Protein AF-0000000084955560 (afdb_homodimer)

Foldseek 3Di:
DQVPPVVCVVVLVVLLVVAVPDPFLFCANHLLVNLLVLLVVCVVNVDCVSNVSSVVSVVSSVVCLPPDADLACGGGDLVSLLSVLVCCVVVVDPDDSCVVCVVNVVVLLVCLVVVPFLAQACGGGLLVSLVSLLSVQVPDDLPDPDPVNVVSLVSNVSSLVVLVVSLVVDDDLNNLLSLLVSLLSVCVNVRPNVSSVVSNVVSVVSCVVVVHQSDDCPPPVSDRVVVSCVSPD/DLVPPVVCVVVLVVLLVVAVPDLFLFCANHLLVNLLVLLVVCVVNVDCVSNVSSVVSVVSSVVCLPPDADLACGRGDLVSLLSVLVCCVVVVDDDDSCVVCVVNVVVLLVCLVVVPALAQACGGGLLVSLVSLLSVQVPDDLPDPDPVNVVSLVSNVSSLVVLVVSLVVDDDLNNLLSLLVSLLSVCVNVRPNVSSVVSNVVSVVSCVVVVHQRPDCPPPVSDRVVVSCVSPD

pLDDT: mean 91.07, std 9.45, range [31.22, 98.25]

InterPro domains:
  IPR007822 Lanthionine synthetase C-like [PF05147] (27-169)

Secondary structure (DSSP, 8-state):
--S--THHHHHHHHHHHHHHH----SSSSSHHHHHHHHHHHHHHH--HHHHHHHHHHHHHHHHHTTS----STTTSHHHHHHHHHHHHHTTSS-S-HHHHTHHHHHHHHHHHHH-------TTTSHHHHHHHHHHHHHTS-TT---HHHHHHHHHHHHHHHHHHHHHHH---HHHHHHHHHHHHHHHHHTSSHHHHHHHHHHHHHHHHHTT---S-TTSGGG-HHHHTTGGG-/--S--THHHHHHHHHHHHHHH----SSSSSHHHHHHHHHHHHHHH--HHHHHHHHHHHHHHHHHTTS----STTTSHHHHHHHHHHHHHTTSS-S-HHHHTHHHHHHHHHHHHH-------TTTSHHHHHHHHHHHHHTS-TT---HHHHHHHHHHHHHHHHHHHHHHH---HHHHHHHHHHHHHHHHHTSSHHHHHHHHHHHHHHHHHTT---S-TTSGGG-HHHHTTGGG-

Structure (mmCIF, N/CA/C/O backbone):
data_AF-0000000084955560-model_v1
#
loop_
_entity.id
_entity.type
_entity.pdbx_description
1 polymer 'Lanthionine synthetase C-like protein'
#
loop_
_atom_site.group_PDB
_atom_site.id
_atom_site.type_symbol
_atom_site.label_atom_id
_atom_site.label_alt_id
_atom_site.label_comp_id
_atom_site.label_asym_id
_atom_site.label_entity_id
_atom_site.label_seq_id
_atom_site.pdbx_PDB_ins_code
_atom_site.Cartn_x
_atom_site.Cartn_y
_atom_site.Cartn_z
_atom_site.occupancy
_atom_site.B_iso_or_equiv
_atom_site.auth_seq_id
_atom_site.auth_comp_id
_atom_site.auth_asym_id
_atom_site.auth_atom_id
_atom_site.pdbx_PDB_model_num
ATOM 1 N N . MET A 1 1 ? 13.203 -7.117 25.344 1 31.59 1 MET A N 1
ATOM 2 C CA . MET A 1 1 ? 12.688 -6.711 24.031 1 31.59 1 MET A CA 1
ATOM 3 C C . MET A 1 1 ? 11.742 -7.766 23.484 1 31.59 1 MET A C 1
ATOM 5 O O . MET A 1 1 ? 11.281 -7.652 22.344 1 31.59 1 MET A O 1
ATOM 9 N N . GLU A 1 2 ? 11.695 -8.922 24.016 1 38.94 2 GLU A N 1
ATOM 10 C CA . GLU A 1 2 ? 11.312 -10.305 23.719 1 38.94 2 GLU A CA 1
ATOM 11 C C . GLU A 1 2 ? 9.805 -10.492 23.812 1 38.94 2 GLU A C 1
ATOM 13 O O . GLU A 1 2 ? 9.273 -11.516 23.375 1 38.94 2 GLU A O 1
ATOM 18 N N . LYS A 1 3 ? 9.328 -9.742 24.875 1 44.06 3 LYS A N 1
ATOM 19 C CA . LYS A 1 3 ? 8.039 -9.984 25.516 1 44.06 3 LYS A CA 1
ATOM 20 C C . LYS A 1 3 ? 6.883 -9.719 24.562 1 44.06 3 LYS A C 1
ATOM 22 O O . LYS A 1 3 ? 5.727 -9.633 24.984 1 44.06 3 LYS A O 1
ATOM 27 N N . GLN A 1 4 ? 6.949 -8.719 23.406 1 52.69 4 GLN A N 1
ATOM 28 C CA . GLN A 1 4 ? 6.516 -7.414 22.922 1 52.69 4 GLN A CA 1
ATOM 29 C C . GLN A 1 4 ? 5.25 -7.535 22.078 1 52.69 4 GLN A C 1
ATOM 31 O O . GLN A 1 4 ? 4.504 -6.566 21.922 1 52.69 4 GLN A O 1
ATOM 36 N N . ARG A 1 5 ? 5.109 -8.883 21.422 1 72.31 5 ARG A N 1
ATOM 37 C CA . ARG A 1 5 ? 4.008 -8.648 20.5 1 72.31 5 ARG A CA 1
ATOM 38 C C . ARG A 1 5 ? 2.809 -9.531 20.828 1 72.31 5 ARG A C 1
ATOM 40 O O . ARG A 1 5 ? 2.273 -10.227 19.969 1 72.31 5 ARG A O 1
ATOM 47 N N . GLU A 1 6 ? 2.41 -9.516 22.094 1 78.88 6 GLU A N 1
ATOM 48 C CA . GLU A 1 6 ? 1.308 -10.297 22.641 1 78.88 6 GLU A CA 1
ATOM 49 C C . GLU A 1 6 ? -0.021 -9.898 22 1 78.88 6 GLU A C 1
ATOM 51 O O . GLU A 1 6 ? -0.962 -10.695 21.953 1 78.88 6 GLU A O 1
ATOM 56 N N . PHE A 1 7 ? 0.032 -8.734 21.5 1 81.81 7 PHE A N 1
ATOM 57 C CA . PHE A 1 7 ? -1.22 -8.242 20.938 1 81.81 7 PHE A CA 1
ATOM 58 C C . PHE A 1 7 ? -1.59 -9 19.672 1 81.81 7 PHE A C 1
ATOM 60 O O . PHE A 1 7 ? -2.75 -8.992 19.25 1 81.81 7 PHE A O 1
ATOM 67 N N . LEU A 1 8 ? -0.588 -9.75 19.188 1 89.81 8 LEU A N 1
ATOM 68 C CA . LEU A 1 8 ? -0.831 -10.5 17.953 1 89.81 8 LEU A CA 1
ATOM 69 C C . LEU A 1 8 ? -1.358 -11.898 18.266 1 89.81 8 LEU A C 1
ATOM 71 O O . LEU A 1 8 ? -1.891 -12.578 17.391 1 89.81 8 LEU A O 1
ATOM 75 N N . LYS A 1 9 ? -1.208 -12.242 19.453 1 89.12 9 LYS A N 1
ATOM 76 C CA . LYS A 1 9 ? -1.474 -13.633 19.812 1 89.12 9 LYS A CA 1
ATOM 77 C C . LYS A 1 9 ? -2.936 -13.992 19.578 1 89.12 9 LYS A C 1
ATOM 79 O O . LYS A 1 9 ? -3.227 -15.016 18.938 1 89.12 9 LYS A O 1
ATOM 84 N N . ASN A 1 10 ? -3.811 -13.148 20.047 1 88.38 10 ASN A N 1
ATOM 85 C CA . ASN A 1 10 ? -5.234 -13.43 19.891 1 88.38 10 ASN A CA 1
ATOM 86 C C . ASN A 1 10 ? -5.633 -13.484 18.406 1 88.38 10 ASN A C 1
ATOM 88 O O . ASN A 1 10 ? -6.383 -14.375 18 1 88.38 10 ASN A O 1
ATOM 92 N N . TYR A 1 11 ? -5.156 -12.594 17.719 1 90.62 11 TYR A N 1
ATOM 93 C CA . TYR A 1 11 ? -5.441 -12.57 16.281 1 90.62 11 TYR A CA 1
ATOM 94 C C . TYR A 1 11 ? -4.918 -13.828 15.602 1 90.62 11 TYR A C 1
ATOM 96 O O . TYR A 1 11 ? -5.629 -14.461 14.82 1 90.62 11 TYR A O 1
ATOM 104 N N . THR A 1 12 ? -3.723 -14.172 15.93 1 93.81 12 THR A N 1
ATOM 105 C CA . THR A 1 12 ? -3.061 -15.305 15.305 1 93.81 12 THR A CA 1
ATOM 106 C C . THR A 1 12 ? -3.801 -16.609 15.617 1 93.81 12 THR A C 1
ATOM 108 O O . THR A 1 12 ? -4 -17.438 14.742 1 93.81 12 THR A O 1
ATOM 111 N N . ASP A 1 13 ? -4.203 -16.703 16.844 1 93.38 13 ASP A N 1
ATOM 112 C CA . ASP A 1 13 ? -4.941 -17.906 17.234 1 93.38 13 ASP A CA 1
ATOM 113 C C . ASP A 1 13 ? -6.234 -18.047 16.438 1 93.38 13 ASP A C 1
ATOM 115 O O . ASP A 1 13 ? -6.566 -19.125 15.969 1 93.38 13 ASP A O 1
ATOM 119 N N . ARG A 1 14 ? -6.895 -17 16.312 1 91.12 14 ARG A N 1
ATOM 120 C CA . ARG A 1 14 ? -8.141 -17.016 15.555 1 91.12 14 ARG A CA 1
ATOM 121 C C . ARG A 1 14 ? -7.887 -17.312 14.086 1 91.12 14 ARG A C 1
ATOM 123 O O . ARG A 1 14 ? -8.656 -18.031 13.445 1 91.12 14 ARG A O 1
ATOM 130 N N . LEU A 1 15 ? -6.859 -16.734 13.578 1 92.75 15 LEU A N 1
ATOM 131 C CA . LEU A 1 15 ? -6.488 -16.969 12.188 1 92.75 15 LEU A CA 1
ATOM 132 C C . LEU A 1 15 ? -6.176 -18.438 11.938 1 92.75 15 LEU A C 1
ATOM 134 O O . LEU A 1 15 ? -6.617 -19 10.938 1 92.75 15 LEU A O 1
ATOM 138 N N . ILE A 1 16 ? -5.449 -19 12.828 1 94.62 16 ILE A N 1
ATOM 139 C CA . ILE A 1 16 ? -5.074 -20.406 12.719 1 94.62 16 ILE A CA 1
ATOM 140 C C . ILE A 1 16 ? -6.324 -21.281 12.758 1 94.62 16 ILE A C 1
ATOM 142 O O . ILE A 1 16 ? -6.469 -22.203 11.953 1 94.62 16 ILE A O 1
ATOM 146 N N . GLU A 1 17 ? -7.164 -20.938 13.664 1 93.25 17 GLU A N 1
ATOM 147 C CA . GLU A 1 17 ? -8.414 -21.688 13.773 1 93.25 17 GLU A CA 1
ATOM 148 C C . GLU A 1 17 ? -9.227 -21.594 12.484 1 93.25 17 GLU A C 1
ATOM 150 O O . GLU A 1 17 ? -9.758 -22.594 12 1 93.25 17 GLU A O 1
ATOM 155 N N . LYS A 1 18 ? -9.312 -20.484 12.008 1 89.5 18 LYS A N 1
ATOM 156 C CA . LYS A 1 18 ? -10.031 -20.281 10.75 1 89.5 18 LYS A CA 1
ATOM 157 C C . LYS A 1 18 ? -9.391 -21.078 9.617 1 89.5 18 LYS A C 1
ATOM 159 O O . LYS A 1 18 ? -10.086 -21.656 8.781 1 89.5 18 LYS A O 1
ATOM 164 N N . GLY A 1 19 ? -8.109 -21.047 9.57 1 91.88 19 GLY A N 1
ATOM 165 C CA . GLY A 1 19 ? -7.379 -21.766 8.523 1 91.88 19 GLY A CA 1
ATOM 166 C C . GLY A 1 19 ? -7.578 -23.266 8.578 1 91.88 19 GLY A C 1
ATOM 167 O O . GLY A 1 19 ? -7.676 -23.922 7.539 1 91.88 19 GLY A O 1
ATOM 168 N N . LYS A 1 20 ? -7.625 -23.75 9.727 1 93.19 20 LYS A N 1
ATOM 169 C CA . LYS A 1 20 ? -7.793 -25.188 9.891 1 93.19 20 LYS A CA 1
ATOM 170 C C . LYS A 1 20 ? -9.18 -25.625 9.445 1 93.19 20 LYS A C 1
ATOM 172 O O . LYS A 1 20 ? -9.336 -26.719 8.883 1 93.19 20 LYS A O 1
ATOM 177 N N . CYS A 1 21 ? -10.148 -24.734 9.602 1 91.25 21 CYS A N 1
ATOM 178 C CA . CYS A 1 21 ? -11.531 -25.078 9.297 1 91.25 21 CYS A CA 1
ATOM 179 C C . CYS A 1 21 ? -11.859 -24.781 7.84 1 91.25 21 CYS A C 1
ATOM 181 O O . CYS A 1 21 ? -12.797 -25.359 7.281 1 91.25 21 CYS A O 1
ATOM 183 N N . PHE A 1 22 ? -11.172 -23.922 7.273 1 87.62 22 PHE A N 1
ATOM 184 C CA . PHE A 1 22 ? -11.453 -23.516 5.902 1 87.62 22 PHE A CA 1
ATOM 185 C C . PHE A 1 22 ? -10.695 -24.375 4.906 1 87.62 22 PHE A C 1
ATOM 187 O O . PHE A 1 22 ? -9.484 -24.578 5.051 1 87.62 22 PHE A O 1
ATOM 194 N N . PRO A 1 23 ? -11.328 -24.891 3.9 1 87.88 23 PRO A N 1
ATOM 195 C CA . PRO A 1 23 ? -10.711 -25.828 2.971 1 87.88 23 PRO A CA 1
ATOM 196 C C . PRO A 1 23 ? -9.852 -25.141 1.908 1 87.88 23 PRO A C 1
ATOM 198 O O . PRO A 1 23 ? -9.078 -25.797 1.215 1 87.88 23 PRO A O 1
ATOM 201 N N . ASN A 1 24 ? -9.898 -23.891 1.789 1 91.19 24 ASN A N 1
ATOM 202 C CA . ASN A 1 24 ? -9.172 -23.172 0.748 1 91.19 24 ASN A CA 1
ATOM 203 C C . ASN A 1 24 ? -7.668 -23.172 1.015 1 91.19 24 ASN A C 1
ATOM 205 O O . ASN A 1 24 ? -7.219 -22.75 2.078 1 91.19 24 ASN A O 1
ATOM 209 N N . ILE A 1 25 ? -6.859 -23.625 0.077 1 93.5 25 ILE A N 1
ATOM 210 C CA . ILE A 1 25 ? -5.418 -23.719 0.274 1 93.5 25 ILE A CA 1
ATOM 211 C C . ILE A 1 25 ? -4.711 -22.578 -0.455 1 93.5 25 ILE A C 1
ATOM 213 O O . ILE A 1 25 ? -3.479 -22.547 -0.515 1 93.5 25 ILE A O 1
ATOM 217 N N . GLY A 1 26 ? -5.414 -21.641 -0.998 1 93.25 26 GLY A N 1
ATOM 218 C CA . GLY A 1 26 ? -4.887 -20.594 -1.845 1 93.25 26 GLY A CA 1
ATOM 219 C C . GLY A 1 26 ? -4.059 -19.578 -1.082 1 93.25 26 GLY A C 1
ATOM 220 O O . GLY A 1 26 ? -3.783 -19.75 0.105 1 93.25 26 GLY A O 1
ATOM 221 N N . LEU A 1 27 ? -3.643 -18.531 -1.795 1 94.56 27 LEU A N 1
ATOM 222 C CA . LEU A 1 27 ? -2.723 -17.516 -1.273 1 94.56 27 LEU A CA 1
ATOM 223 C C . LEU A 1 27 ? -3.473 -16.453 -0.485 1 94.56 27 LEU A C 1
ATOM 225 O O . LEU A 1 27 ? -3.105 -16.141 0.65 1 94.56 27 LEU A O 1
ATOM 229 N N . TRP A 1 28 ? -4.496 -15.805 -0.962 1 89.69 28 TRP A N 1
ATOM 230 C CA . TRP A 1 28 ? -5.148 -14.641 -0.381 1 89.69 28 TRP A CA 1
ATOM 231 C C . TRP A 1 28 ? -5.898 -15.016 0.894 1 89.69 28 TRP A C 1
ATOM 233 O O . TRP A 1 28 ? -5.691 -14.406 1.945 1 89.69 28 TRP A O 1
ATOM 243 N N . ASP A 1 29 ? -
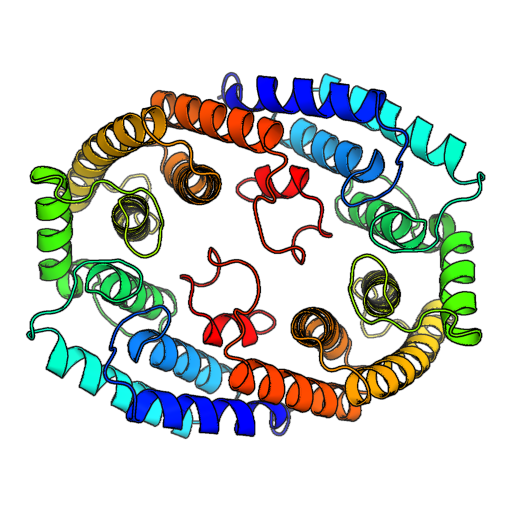6.809 -15.961 0.825 1 82.19 29 ASP A N 1
ATOM 244 C CA . ASP A 1 29 ? -7.598 -16.328 1.997 1 82.19 29 ASP A CA 1
ATOM 245 C C . ASP A 1 29 ? -7.445 -17.828 2.309 1 82.19 29 ASP A C 1
ATOM 247 O O . ASP A 1 29 ? -8.352 -18.438 2.879 1 82.19 29 ASP A O 1
ATOM 251 N N . GLY A 1 30 ? -6.316 -18.297 1.943 1 92.19 30 GLY A N 1
ATOM 252 C CA . GLY A 1 30 ? -6.148 -19.734 2.129 1 92.19 30 GLY A CA 1
ATOM 253 C C . GLY A 1 30 ? -4.984 -20.094 3.033 1 92.19 30 GLY A C 1
ATOM 254 O O . GLY A 1 30 ? -4.387 -19.203 3.656 1 92.19 30 GLY A O 1
ATOM 255 N N . LYS A 1 31 ? -4.75 -21.375 3.098 1 95.81 31 LYS A N 1
ATOM 256 C CA . LYS A 1 31 ? -3.754 -21.938 4.008 1 95.81 31 LYS A CA 1
ATOM 257 C C . LYS A 1 31 ? -2.35 -21.469 3.635 1 95.81 31 LYS A C 1
ATOM 259 O O . LYS A 1 31 ? -1.502 -21.281 4.512 1 95.81 31 LYS A O 1
ATOM 264 N N . MET A 1 32 ? -2.062 -21.266 2.361 1 96.19 32 MET A N 1
ATOM 265 C CA . MET A 1 32 ? -0.756 -20.766 1.928 1 96.19 32 MET A CA 1
ATOM 266 C C . MET A 1 32 ? -0.476 -19.391 2.502 1 96.19 32 MET A C 1
ATOM 268 O O . MET A 1 32 ? 0.617 -19.125 3.012 1 96.19 32 MET A O 1
ATOM 272 N N . GLY A 1 33 ? -1.471 -18.484 2.402 1 96.19 33 GLY A N 1
ATOM 273 C CA . GLY A 1 33 ? -1.318 -17.156 2.965 1 96.19 33 GLY A CA 1
ATOM 274 C C . GLY A 1 33 ? -1.08 -17.156 4.465 1 96.19 33 GLY A C 1
ATOM 275 O O . GLY A 1 33 ? -0.245 -16.406 4.969 1 96.19 33 GLY A O 1
ATOM 276 N N . ILE A 1 34 ? -1.759 -18.016 5.129 1 96.38 34 ILE A N 1
ATOM 277 C CA . ILE A 1 34 ? -1.617 -18.125 6.574 1 96.38 34 ILE A CA 1
ATOM 278 C C . ILE A 1 34 ? -0.22 -18.641 6.918 1 96.38 34 ILE A C 1
ATOM 280 O O . ILE A 1 34 ? 0.406 -18.156 7.867 1 96.38 34 ILE A O 1
ATOM 284 N N . ALA A 1 35 ? 0.227 -19.578 6.129 1 97.69 35 ALA A N 1
ATOM 285 C CA . ALA A 1 35 ? 1.569 -20.109 6.348 1 97.69 35 ALA A CA 1
ATOM 286 C C . ALA A 1 35 ? 2.621 -19 6.223 1 97.69 35 ALA A C 1
ATOM 288 O O . ALA A 1 35 ? 3.51 -18.891 7.07 1 97.69 35 ALA A O 1
ATOM 289 N N . VAL A 1 36 ? 2.486 -18.203 5.215 1 97.69 36 VAL A N 1
ATOM 290 C CA . VAL A 1 36 ? 3.428 -17.109 5 1 97.69 36 VAL A CA 1
ATOM 291 C C . VAL A 1 36 ? 3.381 -16.156 6.184 1 97.69 36 VAL A C 1
ATOM 293 O O . VAL A 1 36 ? 4.422 -15.727 6.688 1 97.69 36 VAL A O 1
ATOM 296 N N . TYR A 1 37 ? 2.199 -15.836 6.617 1 96.62 37 TYR A N 1
ATOM 297 C CA . TYR A 1 37 ? 2.014 -14.977 7.777 1 96.62 37 TYR A CA 1
ATOM 298 C C . TYR A 1 37 ? 2.732 -15.539 9 1 96.62 37 TYR A C 1
ATOM 300 O O . TYR A 1 37 ? 3.457 -14.82 9.688 1 96.62 37 TYR A O 1
ATOM 308 N N . LEU A 1 38 ? 2.553 -16.797 9.242 1 97.62 38 LEU A N 1
ATOM 309 C CA . LEU A 1 38 ? 3.102 -17.438 10.422 1 97.62 38 LEU A CA 1
ATOM 310 C C . LEU A 1 38 ? 4.625 -17.5 10.359 1 97.62 38 LEU A C 1
ATOM 312 O O . LEU A 1 38 ? 5.297 -17.391 11.383 1 97.62 38 LEU A O 1
ATOM 316 N N . LEU A 1 39 ? 5.16 -17.656 9.188 1 97.81 39 LEU A N 1
ATOM 317 C CA . LEU A 1 39 ? 6.609 -17.672 9.031 1 97.81 39 LEU A CA 1
ATOM 318 C C . LEU A 1 39 ? 7.211 -16.312 9.398 1 97.81 39 LEU A C 1
ATOM 320 O O . LEU A 1 39 ? 8.219 -16.25 10.109 1 97.81 39 LEU A O 1
ATOM 324 N N . HIS A 1 40 ? 6.582 -15.297 8.93 1 96.94 40 HIS A N 1
ATOM 325 C CA . HIS A 1 40 ? 7.043 -13.961 9.305 1 96.94 40 HIS A CA 1
ATOM 326 C C . HIS A 1 40 ? 6.906 -13.734 10.805 1 96.94 40 HIS A C 1
ATOM 328 O O . HIS A 1 40 ? 7.805 -13.164 11.438 1 96.94 40 HIS A O 1
ATOM 334 N N . LEU A 1 41 ? 5.754 -14.195 11.328 1 95.62 41 LEU A N 1
ATOM 335 C CA . LEU A 1 41 ? 5.516 -14.016 12.75 1 95.62 41 LEU A CA 1
ATOM 336 C C . LEU A 1 41 ? 6.578 -14.734 13.578 1 95.62 41 LEU A C 1
ATOM 338 O O . LEU A 1 41 ? 7.035 -14.219 14.594 1 95.62 41 LEU A O 1
ATOM 342 N N . ALA A 1 42 ? 6.934 -15.859 13.148 1 95.69 42 ALA A N 1
ATOM 343 C CA . ALA A 1 42 ? 7.977 -16.625 13.82 1 95.69 42 ALA A CA 1
ATOM 344 C C . ALA A 1 42 ? 9.297 -15.859 13.836 1 95.69 42 ALA A C 1
ATOM 346 O O . ALA A 1 42 ? 9.984 -15.812 14.859 1 95.69 42 ALA A O 1
ATOM 347 N N . ARG A 1 43 ? 9.641 -15.336 12.742 1 94.38 43 ARG A N 1
ATOM 348 C CA . ARG A 1 43 ? 10.875 -14.562 12.633 1 94.38 43 ARG A CA 1
ATOM 349 C C . ARG A 1 43 ? 10.828 -13.328 13.531 1 94.38 43 ARG A C 1
ATOM 351 O O . ARG A 1 43 ? 11.82 -12.984 14.18 1 94.38 43 ARG A O 1
ATOM 358 N N . ILE A 1 44 ? 9.664 -12.727 13.562 1 90.56 44 ILE A N 1
ATOM 359 C CA . ILE A 1 44 ? 9.492 -11.492 14.328 1 90.56 44 ILE A CA 1
ATOM 360 C C . ILE A 1 44 ? 9.547 -11.797 15.82 1 90.56 44 ILE A C 1
ATOM 362 O O . ILE A 1 44 ? 10.172 -11.062 16.594 1 90.56 44 ILE A O 1
ATOM 366 N N . THR A 1 45 ? 8.859 -12.812 16.266 1 90.12 45 THR A N 1
ATOM 367 C CA . THR A 1 45 ? 8.703 -13.102 17.688 1 90.12 45 THR A CA 1
ATOM 368 C C . THR A 1 45 ? 9.805 -14.039 18.172 1 90.12 45 THR A C 1
ATOM 370 O O . THR A 1 45 ? 10.078 -14.117 19.375 1 90.12 45 THR A O 1
ATOM 373 N N . GLY A 1 46 ? 10.359 -14.805 17.25 1 91.5 46 GLY A N 1
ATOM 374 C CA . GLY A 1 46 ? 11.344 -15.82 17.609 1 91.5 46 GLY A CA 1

# WHAT YOU SHOULD DO
When the line with "ATOM 51 O O" is reached in the data above, start copying there, and copy each line exactly until the line with "ATOM 60 O O" has been copied; copy nothing else.

# ANSWER SPACE
ATOM 51 O O . GLU A 1 6 ? -0.962 -10.695 21.953 1 78.88 6 GLU A O 1
ATOM 56 N N . PHE A 1 7 ? 0.032 -8.734 21.5 1 81.81 7 PHE A N 1
ATOM 57 C CA . PHE A 1 7 ? -1.22 -8.242 20.938 1 81.81 7 PHE A CA 1
ATOM 58 C C . PHE A 1 7 ? -1.59 -9 19.672 1 81.81 7 PHE A C 1
ATOM 60 O O . PHE A 1 7 ? -2.75 -8.992 19.25 1 81.81 7 PHE A O 1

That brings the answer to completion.